One of the main problems with design is that it necessarily has to deal with a constant negotiation within substance and style. Richard A. Lanham proposes an interesting system to read, qualify, analyze, dissect, the weight of these two realms in media: The Style/Substance Matrix.

In the words of this attention economist “style and substance, fluff and stuff are loose and baggy categories but useful ones even so. Important versus peripheral, planned versus spontaneous, natural versus mannered, appearance versus reality, inside versus outside, why versus how, manner versus matter: we must make such distinctions every day.” Especially if you are in the business of crafting media.

In this context, it is particularly difficult to conceive a magazine’s website, mostly if the magazine has a strong voice in both territories. This is why the all-new TOKION website designed by Tiffany Malakooti is such a great example of style that lets the substance flow.

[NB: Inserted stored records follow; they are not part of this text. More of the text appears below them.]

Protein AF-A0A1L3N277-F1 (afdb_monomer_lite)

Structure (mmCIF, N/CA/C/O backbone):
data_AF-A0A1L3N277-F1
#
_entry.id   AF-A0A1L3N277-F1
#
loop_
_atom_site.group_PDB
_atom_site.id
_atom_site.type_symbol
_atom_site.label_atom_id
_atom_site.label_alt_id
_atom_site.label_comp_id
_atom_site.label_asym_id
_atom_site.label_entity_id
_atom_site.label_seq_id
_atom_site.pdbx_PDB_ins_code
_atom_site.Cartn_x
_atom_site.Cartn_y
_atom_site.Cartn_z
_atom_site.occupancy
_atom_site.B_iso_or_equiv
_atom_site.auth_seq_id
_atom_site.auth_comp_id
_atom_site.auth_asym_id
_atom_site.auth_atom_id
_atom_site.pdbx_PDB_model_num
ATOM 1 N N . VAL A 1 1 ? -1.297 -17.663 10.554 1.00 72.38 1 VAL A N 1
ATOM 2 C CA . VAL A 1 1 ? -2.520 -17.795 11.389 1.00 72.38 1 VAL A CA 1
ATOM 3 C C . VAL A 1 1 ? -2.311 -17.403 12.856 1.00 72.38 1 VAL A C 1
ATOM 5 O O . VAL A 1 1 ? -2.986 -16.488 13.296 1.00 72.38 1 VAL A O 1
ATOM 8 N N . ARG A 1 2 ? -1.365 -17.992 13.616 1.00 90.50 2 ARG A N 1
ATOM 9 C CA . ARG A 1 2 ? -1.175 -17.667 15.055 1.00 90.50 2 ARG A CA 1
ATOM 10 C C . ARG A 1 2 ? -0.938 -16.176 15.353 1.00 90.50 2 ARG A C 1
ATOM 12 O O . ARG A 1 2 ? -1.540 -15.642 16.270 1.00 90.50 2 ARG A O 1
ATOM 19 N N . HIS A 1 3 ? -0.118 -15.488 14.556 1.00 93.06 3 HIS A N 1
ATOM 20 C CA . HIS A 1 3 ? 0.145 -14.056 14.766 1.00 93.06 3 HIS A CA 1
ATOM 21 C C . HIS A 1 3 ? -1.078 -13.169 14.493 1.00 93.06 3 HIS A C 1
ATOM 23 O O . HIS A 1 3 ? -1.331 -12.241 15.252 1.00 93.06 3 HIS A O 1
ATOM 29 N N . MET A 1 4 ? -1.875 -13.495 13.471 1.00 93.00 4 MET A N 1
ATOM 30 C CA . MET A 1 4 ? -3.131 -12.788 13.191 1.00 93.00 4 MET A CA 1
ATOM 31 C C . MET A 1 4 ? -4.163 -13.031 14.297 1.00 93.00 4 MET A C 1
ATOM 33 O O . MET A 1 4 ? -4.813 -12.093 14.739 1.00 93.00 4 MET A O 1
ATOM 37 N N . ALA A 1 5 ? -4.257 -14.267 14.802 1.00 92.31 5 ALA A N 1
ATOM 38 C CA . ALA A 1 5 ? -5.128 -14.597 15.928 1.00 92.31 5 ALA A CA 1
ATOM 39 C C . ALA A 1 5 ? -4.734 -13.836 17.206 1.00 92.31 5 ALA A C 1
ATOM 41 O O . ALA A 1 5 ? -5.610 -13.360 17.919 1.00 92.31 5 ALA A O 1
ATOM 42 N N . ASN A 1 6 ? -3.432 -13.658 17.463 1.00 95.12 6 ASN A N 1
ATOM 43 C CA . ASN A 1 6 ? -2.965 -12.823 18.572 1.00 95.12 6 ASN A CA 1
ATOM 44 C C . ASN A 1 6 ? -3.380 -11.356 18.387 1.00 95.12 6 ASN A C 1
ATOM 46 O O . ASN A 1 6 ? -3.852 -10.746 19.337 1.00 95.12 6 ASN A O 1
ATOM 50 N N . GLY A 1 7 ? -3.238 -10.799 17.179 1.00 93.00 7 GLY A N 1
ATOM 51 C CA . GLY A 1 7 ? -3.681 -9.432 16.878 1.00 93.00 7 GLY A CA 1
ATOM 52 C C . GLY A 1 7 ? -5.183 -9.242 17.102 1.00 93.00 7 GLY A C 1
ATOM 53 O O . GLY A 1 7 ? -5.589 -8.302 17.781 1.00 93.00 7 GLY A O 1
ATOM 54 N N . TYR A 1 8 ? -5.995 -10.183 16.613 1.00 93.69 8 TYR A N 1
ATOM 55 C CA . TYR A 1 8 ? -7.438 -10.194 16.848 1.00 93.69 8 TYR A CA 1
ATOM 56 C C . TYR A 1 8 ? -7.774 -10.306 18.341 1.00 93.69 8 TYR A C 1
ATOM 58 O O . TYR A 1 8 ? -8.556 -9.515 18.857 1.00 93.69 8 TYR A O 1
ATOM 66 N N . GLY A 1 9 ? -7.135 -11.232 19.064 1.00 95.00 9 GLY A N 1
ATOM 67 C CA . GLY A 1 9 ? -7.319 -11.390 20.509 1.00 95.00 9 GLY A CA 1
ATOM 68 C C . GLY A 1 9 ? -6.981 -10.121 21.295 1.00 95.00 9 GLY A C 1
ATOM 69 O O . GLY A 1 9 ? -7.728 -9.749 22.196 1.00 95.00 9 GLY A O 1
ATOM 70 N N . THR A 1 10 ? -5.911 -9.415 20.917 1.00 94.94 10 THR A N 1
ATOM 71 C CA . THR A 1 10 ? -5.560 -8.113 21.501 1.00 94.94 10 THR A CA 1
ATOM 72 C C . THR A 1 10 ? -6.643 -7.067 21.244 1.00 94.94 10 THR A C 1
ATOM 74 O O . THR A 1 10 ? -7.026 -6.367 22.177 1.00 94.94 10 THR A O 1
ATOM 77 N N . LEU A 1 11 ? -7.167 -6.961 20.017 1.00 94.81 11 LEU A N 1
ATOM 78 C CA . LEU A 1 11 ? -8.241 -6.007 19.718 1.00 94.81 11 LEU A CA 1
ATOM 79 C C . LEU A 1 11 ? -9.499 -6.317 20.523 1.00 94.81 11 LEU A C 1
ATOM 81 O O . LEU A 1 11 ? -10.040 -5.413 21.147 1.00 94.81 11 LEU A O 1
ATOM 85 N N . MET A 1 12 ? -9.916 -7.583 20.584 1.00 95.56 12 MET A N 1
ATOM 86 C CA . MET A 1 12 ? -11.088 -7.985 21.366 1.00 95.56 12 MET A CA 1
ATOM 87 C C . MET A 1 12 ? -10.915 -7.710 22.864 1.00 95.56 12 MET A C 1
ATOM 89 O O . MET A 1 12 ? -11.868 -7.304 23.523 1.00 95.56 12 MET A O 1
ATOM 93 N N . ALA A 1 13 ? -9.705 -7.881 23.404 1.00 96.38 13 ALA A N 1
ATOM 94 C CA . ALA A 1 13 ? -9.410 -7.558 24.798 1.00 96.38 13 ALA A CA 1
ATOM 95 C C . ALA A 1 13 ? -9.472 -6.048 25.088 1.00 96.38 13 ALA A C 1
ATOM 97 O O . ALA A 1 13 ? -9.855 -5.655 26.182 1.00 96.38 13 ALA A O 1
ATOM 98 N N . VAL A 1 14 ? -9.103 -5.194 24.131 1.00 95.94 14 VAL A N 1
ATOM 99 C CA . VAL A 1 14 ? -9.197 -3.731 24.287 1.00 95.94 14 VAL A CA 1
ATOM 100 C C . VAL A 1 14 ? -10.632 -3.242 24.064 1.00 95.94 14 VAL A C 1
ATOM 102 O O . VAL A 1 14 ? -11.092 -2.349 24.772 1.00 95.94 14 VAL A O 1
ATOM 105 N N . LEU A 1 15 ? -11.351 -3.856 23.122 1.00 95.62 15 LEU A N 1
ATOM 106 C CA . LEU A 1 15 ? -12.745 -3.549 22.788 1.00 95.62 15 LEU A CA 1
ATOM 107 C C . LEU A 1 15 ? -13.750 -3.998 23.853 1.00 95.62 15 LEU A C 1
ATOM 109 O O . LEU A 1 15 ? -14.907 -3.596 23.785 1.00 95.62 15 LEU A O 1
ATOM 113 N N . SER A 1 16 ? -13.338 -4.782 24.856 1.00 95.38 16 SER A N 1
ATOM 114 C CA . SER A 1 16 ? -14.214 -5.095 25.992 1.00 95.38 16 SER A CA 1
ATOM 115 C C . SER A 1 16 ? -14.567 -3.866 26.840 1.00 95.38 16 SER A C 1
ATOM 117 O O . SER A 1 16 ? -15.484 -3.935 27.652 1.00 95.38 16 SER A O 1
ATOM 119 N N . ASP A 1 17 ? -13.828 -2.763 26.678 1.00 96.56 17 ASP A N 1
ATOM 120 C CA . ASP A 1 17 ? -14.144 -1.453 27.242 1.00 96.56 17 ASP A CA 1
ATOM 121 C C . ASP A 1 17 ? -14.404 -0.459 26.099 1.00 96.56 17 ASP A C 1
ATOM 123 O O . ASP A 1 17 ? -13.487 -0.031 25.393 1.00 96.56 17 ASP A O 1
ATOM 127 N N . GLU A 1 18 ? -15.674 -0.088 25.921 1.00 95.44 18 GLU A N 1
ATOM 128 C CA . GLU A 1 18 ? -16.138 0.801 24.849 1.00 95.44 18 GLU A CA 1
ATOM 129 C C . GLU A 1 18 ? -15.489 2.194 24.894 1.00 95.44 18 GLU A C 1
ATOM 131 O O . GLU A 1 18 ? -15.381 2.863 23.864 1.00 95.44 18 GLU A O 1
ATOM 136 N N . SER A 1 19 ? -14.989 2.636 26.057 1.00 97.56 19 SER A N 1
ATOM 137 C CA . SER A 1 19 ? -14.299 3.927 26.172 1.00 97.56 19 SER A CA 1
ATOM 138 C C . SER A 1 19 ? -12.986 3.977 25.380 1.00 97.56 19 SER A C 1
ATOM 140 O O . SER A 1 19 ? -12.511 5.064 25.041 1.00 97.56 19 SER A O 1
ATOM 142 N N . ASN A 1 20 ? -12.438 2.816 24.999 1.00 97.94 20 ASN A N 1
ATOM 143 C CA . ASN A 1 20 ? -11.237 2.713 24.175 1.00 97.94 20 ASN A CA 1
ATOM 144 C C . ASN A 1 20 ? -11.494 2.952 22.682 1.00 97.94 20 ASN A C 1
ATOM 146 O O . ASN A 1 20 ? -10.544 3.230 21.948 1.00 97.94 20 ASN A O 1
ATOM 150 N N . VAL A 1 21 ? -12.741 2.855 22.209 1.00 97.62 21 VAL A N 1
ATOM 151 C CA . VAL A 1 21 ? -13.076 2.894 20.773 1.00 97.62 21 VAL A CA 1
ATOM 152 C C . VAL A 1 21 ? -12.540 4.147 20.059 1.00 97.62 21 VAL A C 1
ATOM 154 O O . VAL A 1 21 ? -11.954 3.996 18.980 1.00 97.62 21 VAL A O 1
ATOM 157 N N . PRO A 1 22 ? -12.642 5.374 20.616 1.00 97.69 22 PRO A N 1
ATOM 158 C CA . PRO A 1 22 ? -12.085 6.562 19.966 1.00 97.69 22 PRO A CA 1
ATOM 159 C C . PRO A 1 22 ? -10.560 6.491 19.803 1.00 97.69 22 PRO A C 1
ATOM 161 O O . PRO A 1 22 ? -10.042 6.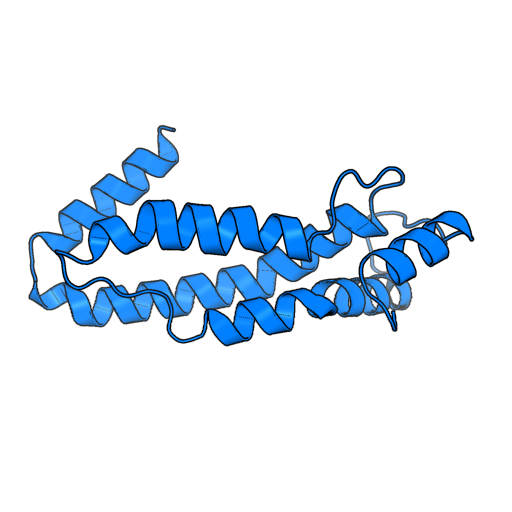703 18.705 1.00 97.69 22 PRO A O 1
ATOM 164 N N . MET A 1 23 ? -9.839 6.126 20.869 1.00 97.75 23 MET A N 1
ATOM 165 C CA . MET A 1 23 ? -8.375 5.996 20.840 1.00 97.75 23 MET A CA 1
ATOM 166 C C . MET A 1 23 ? -7.910 4.850 19.939 1.00 97.75 23 MET A C 1
ATOM 168 O O . MET A 1 23 ? -6.842 4.932 19.323 1.00 97.75 23 MET A O 1
ATOM 172 N N . LEU A 1 24 ? -8.691 3.774 19.859 1.00 96.81 24 LEU A N 1
ATOM 173 C CA . LEU A 1 24 ? -8.374 2.632 19.020 1.00 96.81 24 LEU A CA 1
ATOM 174 C C . LEU A 1 24 ? -8.524 2.977 17.536 1.00 96.81 24 LEU A C 1
ATOM 176 O O . LEU A 1 24 ? -7.605 2.691 16.773 1.00 96.81 24 LEU A O 1
ATOM 180 N N . ASN A 1 25 ? -9.603 3.656 17.133 1.00 97.31 25 ASN A N 1
ATOM 181 C CA . ASN A 1 25 ? -9.752 4.150 15.760 1.00 97.31 25 ASN A CA 1
ATOM 182 C C . ASN A 1 25 ? -8.615 5.117 15.374 1.00 97.31 25 ASN A C 1
ATOM 184 O O . ASN A 1 25 ? -8.039 4.978 14.297 1.00 97.31 25 ASN A O 1
ATOM 188 N N . GLU A 1 26 ? -8.218 6.039 16.260 1.00 97.94 26 GLU A N 1
ATOM 189 C CA . GLU A 1 26 ? -7.068 6.927 16.014 1.00 97.94 26 GLU A CA 1
ATOM 190 C C . GLU A 1 26 ? -5.755 6.141 15.860 1.00 97.94 26 GLU A C 1
ATOM 192 O O . GLU A 1 26 ? -4.931 6.414 14.980 1.00 97.94 26 GLU A O 1
ATOM 197 N N . SER A 1 27 ? -5.559 5.124 16.700 1.00 96.94 27 SER A N 1
ATOM 198 C CA . SER A 1 27 ? -4.375 4.271 16.639 1.00 96.94 27 SER A CA 1
ATOM 199 C C . SER A 1 27 ? -4.338 3.441 15.360 1.00 96.94 27 SER A C 1
ATOM 201 O O . SER A 1 27 ? -3.273 3.346 14.749 1.00 96.94 27 SER A O 1
ATOM 203 N N . LEU A 1 28 ? -5.466 2.862 14.943 1.00 96.25 28 LEU A N 1
ATOM 204 C CA . LEU A 1 28 ? -5.588 2.108 13.696 1.00 96.25 28 LEU A CA 1
ATOM 205 C C . LEU A 1 28 ? -5.315 3.002 12.487 1.00 96.25 28 LEU A C 1
ATOM 207 O O . LEU A 1 28 ? -4.506 2.625 11.646 1.00 96.25 28 LEU A O 1
ATOM 211 N N . GLU A 1 29 ? -5.886 4.208 12.450 1.00 97.19 29 GLU A N 1
ATOM 212 C CA . GLU A 1 29 ? -5.632 5.204 11.403 1.00 97.19 29 GLU A CA 1
ATOM 213 C C . GLU A 1 29 ? -4.137 5.516 11.269 1.00 97.19 29 GLU A C 1
ATOM 215 O O . GLU A 1 29 ? -3.558 5.438 10.182 1.00 97.19 29 GLU A O 1
ATOM 220 N N . ARG A 1 30 ? -3.482 5.841 12.391 1.00 97.25 30 ARG A N 1
ATOM 221 C CA . ARG A 1 30 ? -2.057 6.188 12.400 1.00 97.25 30 ARG A CA 1
ATOM 222 C C . ARG A 1 30 ? -1.187 5.028 11.927 1.00 97.25 30 ARG A C 1
ATOM 224 O O . ARG A 1 30 ? -0.265 5.238 11.141 1.00 97.25 30 ARG A O 1
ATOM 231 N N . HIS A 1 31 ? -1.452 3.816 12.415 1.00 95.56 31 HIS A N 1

An essential element of Lanham’s Style/Substance Matrix is the “A/T mixture,” which serves the purpose of calibrating the act of looking “at” or looking “through” media; the former being focused on aesthetics qualities while the latter concentrates on pure content, always with the premise that “no point of the spectrum is intrinsically evil or virtuous; it seeks to describe rather than to proscribe, to analyze rather than to condemn.” The new TOKION site let us read right at the middle of the spectrum, and we thank Malakooti for that, the TOKION persona is finally alive on the web.